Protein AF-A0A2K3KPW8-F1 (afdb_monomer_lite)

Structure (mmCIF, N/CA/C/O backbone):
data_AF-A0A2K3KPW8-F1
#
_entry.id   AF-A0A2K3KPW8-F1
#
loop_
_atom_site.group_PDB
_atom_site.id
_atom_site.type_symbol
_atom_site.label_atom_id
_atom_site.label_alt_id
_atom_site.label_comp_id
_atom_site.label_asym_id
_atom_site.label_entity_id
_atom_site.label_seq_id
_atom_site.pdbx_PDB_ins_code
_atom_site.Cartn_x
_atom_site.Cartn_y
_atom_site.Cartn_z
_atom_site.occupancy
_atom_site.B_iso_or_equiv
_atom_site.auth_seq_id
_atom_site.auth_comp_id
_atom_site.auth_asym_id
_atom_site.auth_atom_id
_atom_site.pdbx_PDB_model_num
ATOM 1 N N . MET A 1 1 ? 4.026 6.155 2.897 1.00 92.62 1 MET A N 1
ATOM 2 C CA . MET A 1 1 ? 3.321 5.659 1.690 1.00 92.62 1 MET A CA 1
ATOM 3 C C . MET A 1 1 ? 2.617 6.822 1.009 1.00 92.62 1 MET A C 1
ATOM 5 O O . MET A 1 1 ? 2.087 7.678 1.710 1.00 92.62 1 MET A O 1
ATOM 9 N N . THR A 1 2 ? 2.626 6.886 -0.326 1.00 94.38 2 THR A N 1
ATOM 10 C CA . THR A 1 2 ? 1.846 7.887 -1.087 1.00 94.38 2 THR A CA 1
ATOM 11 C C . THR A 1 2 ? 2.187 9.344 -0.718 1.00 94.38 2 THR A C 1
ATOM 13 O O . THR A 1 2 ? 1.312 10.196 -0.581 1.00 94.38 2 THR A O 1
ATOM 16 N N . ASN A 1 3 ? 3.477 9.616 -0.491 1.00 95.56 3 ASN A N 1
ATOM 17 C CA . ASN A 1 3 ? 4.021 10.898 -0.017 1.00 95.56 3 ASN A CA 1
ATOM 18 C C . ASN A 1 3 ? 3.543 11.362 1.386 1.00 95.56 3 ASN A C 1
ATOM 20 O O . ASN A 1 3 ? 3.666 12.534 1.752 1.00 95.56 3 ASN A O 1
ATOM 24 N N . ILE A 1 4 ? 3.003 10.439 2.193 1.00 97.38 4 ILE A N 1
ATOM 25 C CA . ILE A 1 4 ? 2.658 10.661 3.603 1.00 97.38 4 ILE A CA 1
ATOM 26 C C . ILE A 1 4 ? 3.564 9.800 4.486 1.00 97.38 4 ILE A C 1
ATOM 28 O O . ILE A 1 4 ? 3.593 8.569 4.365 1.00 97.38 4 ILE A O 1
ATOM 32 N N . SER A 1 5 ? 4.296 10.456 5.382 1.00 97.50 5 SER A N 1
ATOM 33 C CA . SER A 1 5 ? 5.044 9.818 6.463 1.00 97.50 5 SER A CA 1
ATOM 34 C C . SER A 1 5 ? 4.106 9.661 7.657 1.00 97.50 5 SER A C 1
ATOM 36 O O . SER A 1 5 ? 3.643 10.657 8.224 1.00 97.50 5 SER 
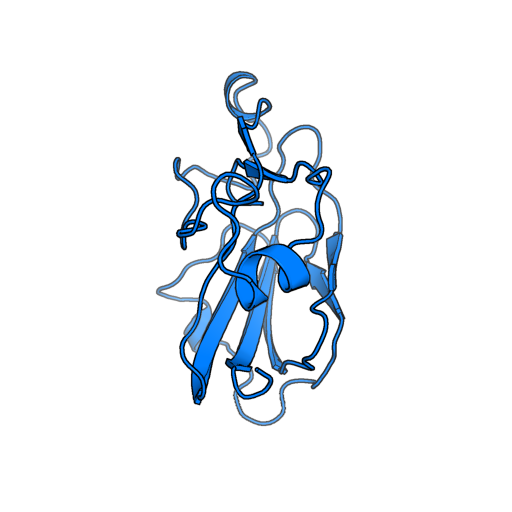A O 1
ATOM 38 N N . PHE A 1 6 ? 3.749 8.414 7.973 1.00 98.12 6 PHE A N 1
ATOM 39 C CA . PHE A 1 6 ? 2.820 8.129 9.060 1.00 98.12 6 PHE A CA 1
ATOM 40 C C . PHE A 1 6 ? 3.433 8.573 10.385 1.00 98.12 6 PHE A C 1
ATOM 42 O O . PHE A 1 6 ? 4.567 8.223 10.704 1.00 98.12 6 PHE A O 1
ATOM 49 N N . GLN A 1 7 ? 2.670 9.348 11.146 1.00 98.12 7 GLN A N 1
ATOM 50 C CA . GLN A 1 7 ? 3.045 9.756 12.489 1.00 98.12 7 GLN A CA 1
ATOM 51 C C . GLN A 1 7 ? 2.154 9.016 13.477 1.00 98.12 7 GLN A C 1
ATOM 53 O O . GLN A 1 7 ? 0.928 9.139 13.412 1.00 98.12 7 GLN A O 1
ATOM 58 N N . THR A 1 8 ? 2.768 8.251 14.375 1.00 97.50 8 THR A N 1
ATOM 59 C CA . THR A 1 8 ? 2.044 7.555 15.438 1.00 97.50 8 THR A CA 1
ATOM 60 C C . THR A 1 8 ? 1.341 8.587 16.326 1.00 97.50 8 THR A C 1
ATOM 62 O O . THR A 1 8 ? 2.009 9.501 16.822 1.00 97.50 8 THR A O 1
ATOM 65 N N . PRO A 1 9 ? 0.009 8.504 16.486 1.00 96.88 9 PRO A N 1
ATOM 66 C CA . PRO A 1 9 ? -0.722 9.382 17.391 1.00 96.88 9 PRO A CA 1
ATOM 67 C C . PRO A 1 9 ? -0.428 9.035 18.859 1.00 96.88 9 PRO A C 1
ATOM 69 O O . PRO A 1 9 ? 0.070 7.957 19.167 1.00 96.88 9 PRO A O 1
ATOM 72 N N . THR A 1 10 ? -0.755 9.947 19.777 1.00 94.44 10 THR A N 1
ATOM 73 C CA . THR A 1 10 ? -0.642 9.701 21.229 1.00 94.44 10 THR A CA 1
ATOM 74 C C . THR A 1 10 ? -1.787 8.856 21.787 1.00 94.44 10 THR A C 1
ATOM 76 O O . THR A 1 10 ? -1.640 8.271 22.852 1.00 94.44 10 THR A O 1
ATOM 79 N N . PHE A 1 11 ? -2.918 8.810 21.079 1.00 93.94 11 PHE A N 1
ATOM 80 C CA . PHE A 1 11 ? -4.075 7.964 21.375 1.00 93.94 11 PHE A CA 1
ATOM 81 C C . PHE A 1 11 ? -4.187 6.862 20.331 1.00 93.94 11 PHE A C 1
ATOM 83 O O . PHE A 1 11 ? -3.900 7.101 19.157 1.00 93.94 11 PHE A O 1
ATOM 90 N N . ASP A 1 12 ? -4.634 5.680 20.744 1.00 96.62 12 ASP A N 1
ATOM 91 C CA . ASP A 1 12 ? -4.822 4.556 19.835 1.00 96.62 12 ASP A CA 1
ATOM 92 C C . ASP A 1 12 ? -5.890 4.851 18.761 1.00 96.62 12 ASP A C 1
ATOM 94 O O . ASP A 1 12 ? -6.905 5.510 19.008 1.00 96.62 12 ASP A O 1
ATOM 98 N N . ILE A 1 13 ? -5.652 4.375 17.533 1.00 98.19 13 ILE A N 1
ATOM 99 C CA . ILE A 1 13 ? -6.556 4.620 16.400 1.00 98.19 13 ILE A CA 1
ATOM 100 C C . ILE A 1 13 ? -7.866 3.845 16.565 1.00 98.19 13 ILE A C 1
ATOM 102 O O . ILE A 1 13 ? -8.920 4.378 16.206 1.00 98.19 13 ILE A O 1
ATOM 106 N N . LEU A 1 14 ? -7.813 2.613 17.078 1.00 97.81 14 LEU A N 1
ATOM 107 C CA . LEU A 1 14 ? -8.995 1.777 17.270 1.00 97.81 14 LEU A CA 1
ATOM 108 C C . LEU A 1 14 ? -9.875 2.342 18.392 1.00 97.81 14 LEU A C 1
ATOM 110 O O . LEU A 1 14 ? -11.080 2.486 18.198 1.00 97.81 14 LEU A O 1
ATOM 114 N N . GLU A 1 15 ? -9.280 2.752 19.511 1.00 97.75 15 GLU A N 1
ATOM 115 C CA . GLU A 1 15 ? -9.975 3.432 20.606 1.00 97.75 15 GLU A CA 1
ATOM 116 C C . GLU A 1 15 ? -10.632 4.734 20.128 1.00 97.75 15 GLU A C 1
ATOM 118 O O . GLU A 1 15 ? -11.830 4.950 20.332 1.00 97.75 15 GLU A O 1
ATOM 123 N N . ALA A 1 16 ? -9.884 5.577 19.406 1.00 98.12 16 ALA A N 1
ATOM 124 C CA . ALA A 1 16 ? -10.417 6.818 18.854 1.00 98.12 16 ALA A CA 1
ATOM 125 C C . ALA A 1 16 ? -11.550 6.581 17.847 1.00 98.12 16 ALA A C 1
ATOM 127 O O . ALA A 1 16 ? -12.500 7.363 17.779 1.00 98.12 16 ALA A O 1
ATOM 128 N N . TYR A 1 17 ? -11.470 5.507 17.058 1.00 97.69 17 TYR A N 1
ATOM 129 C CA . TYR A 1 17 ? -12.546 5.096 16.163 1.00 97.69 17 TYR A CA 1
ATOM 130 C C . TYR A 1 17 ? -13.799 4.672 16.939 1.00 97.69 17 TYR A C 1
ATOM 132 O O . TYR A 1 17 ? -14.881 5.193 16.652 1.00 97.69 17 TYR A O 1
ATOM 140 N N . TYR A 1 18 ? -13.640 3.785 17.925 1.00 97.81 18 TYR A N 1
ATOM 141 C CA . TYR A 1 18 ? -14.735 3.188 18.689 1.00 97.81 18 TYR A CA 1
ATOM 142 C C . TYR A 1 18 ? -15.506 4.225 19.513 1.00 97.81 18 TYR A C 1
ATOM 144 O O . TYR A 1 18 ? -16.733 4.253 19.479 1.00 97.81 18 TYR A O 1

----------

What the task asks:
Beginning with the line containing "ATOM 17 C CA" and ending with the line containing "ATOM 20 O O", extract those lines exactly from the listing above, and only those.

Response below:
ATOM 17 C CA . ASN A 1 3 ? 4.021 10.898 -0.017 1.00 95.56 3 ASN A CA 1
ATOM 18 C C . ASN A 1 3 ? 3.543 11.362 1.386 1.00 95.56 3 ASN A C 1
ATOM 20 O O . ASN A 1 3 ? 3.666 12.534 1.752 1.00 95.56 3 ASN A O 1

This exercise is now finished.